I don’t want to jump to conclusions, although I guess I already did. I suppose I just don’t want to assume that this was anything more to him than a fuck. Because I don’t know what it was and I’m afraid to think about it too much.
My chest tightens at the silence.
“You know, I believe you didn’t plan this,” I say, leaning off him. “I don’t think you expected this to happen any more than I did.”
He places a hand on my shoulder and gently guides me back into him.
My heart races.
“But I don’t want you to feel like you’re somehow … I don’t know. I guess I don’t want you to feel like I have any expectations going forward. You have a life and I’m just?—”
“Hey.”
I stop talking and sit perfectly still.
He sighs. “I’m going to be very honest with you, okay?”
I nod.
“And no matter what I say, I don’t expect you to reciprocate those feelings,” he says. “I actually doubt you will. But I’ve spent over ten years keeping them to myself and even if you laugh in my face, I think it’s time to get it out in the open.”
What the hell is he going to say?
I stare at the wall across the room, listening to my blood rush through my ears. Ripley draws small circles on my arm as he presumably figures out what to say.

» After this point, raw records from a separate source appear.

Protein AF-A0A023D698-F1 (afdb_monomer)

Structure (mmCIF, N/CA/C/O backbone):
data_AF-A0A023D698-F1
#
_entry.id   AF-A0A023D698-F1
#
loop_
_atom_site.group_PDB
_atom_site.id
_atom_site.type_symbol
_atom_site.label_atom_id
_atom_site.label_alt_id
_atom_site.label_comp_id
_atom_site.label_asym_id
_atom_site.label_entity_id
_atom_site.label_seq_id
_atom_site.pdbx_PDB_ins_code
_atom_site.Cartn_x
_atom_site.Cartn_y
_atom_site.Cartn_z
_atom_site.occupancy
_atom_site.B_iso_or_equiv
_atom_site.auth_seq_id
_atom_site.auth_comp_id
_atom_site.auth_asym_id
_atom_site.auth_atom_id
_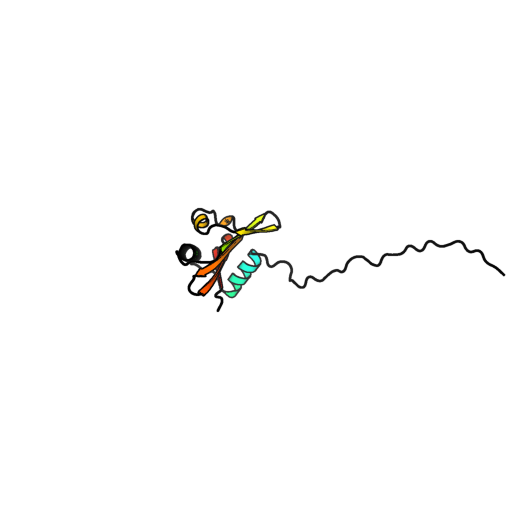atom_site.pdbx_PDB_model_num
ATOM 1 N N . MET A 1 1 ? 35.305 -15.323 79.585 1.00 36.31 1 MET A N 1
ATOM 2 C CA . MET A 1 1 ? 35.983 -16.190 78.595 1.00 36.31 1 MET A CA 1
ATOM 3 C C . MET A 1 1 ? 35.284 -17.550 78.609 1.00 36.31 1 MET A C 1
ATOM 5 O O . MET A 1 1 ? 35.216 -18.086 79.708 1.00 36.31 1 MET A O 1
ATOM 9 N N . PRO A 1 2 ? 34.835 -18.159 77.494 1.00 45.12 2 PRO A N 1
ATOM 10 C CA . PRO A 1 2 ? 34.286 -17.619 76.243 1.00 45.12 2 PRO A CA 1
ATOM 11 C C . PRO A 1 2 ? 32.866 -18.159 75.887 1.00 45.12 2 PRO A C 1
ATOM 13 O O . PRO A 1 2 ? 32.300 -19.001 76.573 1.00 45.12 2 PRO A O 1
ATOM 16 N N . ASN A 1 3 ? 32.337 -17.597 74.794 1.00 36.53 3 ASN A N 1
ATOM 17 C CA . ASN A 1 3 ? 31.070 -17.784 74.066 1.00 36.53 3 ASN A CA 1
ATOM 18 C C . ASN A 1 3 ? 30.637 -19.215 73.692 1.00 36.53 3 ASN A C 1
ATOM 20 O O . ASN A 1 3 ? 31.472 -20.042 73.333 1.00 36.53 3 ASN A O 1
ATOM 24 N N . THR A 1 4 ? 29.324 -19.395 73.479 1.00 43.47 4 THR A N 1
ATOM 25 C CA . THR A 1 4 ? 28.819 -20.024 72.237 1.00 43.47 4 THR A CA 1
ATOM 26 C C . THR A 1 4 ? 27.418 -19.498 71.895 1.00 43.47 4 THR A C 1
ATOM 28 O O . THR A 1 4 ? 26.432 -19.850 72.536 1.00 43.47 4 THR A O 1
ATOM 31 N N . SER A 1 5 ? 27.349 -18.615 70.897 1.00 44.03 5 SER A N 1
ATOM 32 C CA . SER A 1 5 ? 26.107 -18.073 70.337 1.00 44.03 5 SER A CA 1
ATOM 33 C C . SER A 1 5 ? 25.631 -18.946 69.175 1.00 44.03 5 SER A C 1
ATOM 35 O O . SER A 1 5 ? 26.410 -19.293 68.290 1.00 44.03 5 SER A O 1
ATOM 37 N N . THR A 1 6 ? 24.344 -19.276 69.179 1.00 50.78 6 THR A N 1
ATOM 38 C CA . THR A 1 6 ? 23.586 -19.901 68.085 1.00 50.78 6 THR A CA 1
ATOM 39 C C . THR A 1 6 ? 23.502 -18.994 66.846 1.00 50.78 6 THR A C 1
ATOM 41 O O . THR A 1 6 ? 23.419 -17.774 67.002 1.00 50.78 6 THR A O 1
ATOM 44 N N . PRO A 1 7 ? 23.486 -19.545 65.616 1.00 41.91 7 PRO A N 1
ATOM 45 C CA . PRO A 1 7 ? 23.467 -18.744 64.399 1.00 41.91 7 PRO A CA 1
ATOM 46 C C . PRO A 1 7 ? 22.053 -18.235 64.084 1.00 41.91 7 PRO A C 1
ATOM 48 O O . PRO A 1 7 ? 21.107 -19.010 63.954 1.00 41.91 7 PRO A O 1
ATOM 51 N N . HIS A 1 8 ? 21.925 -16.917 63.924 1.00 41.97 8 HIS A N 1
ATOM 52 C CA . HIS A 1 8 ? 20.783 -16.290 63.267 1.00 41.97 8 HIS A CA 1
ATOM 53 C C . HIS A 1 8 ? 20.863 -16.571 61.762 1.00 41.97 8 HIS A C 1
ATOM 55 O O . HIS A 1 8 ? 21.834 -16.197 61.105 1.00 41.97 8 HIS A O 1
ATOM 61 N N . VAL A 1 9 ? 19.825 -17.201 61.213 1.00 43.94 9 VAL A N 1
ATOM 62 C CA . VAL A 1 9 ? 19.585 -17.252 59.769 1.00 43.94 9 VAL A CA 1
ATOM 63 C C . VAL A 1 9 ? 19.296 -15.824 59.304 1.00 43.94 9 VAL A C 1
ATOM 65 O O . VAL A 1 9 ? 18.254 -15.259 59.629 1.00 43.94 9 VAL A O 1
ATOM 68 N N . GLN A 1 10 ? 20.241 -15.222 58.585 1.00 42.41 10 GLN A N 1
ATOM 69 C CA . GLN A 1 10 ? 19.993 -14.012 57.812 1.00 42.41 10 GLN A CA 1
ATOM 70 C C . GLN A 1 10 ? 19.250 -14.421 56.541 1.00 42.41 10 GLN A C 1
ATOM 72 O O . GLN A 1 10 ? 19.802 -15.094 55.674 1.00 42.41 10 GLN A O 1
ATOM 77 N N . THR A 1 11 ? 17.984 -14.028 56.434 1.00 43.62 11 THR A N 1
ATOM 78 C CA . THR A 1 11 ? 17.278 -13.966 55.154 1.00 43.62 11 THR A CA 1
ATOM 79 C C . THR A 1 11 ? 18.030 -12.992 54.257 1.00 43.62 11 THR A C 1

I have no idea what that’s going to be and the anticipation is killing me. I would swivel around and tell him how I feel if I knew what that was—or, if more honestly, I wasn’t afraid to speak first. The last thing I want to hear is that I don’t fit in his world like this.
Why would he want it to be anything more after I’ve already screwed up his life? And how do I act like he didn’t lose his scholarship over me? And his dad didn’t hit him in the face over it?
Surely, he still has some disdain for me in his heart, and I can’t blame him.
“What I told you earlier is true,” he says, his voice a few octaves above a whisper. “I was smitten with you the day I saw you. I felt this connection to you the moment I saw you walking down the hall—like I was your protector. Like you were mine to protect.”
Tears fill my eyes. No one has ever said anything like that to me before.
“I—”
“Please let me finish.” He presses a kiss to the top of my head. “I couldn’t stand you hating me, but I was too prideful to ask why. It was easier to spar back with you. That way, I still got to be in your world, in your life, even if it wasn’t with you.”
He presses another kiss to my head.
“I’m sitting here right now hoping that it rains forever,” he says. “Because if we walk out of here and I never get to experience this again, I want as many memories with you as I can get.”
My gosh. I sniffle back the tears, his words hitting me in the heart.
“I don’t know what I want,” he says. “It seems crazy to even start talking about things long-term when I don’t even know if you want to see me again. But, if I have my way, I’d really like the opportunity to try to make up for the years we’ve wasted being mad over goofy things.”
I sit up, pulling away from his grip, and turn to him. I straddle him so I can see into his eyes.
“I hate being emotional,” I say, laughing as tears stream down my face. “It makes me feel weak.”
He brushes the tears away with the pads of his thumbs. “It doesn’t make you weak. It makes you human.”
“Well, it feels really stupid that we’ve gone our whole lives without realizing the truth,” I say. “And I feel absolutely shitty for hating you when you were protecting me the whole time. I’m a terrible person.”
“No, you’re not.” He kisses me softly, smiling. “I didn’t think a girl like you would be seriously interested in me, so I let you think the worst. It was easier having you hate me without knowing me than having you hate me after you did.”
“You seriously break my heart when you say things like that.”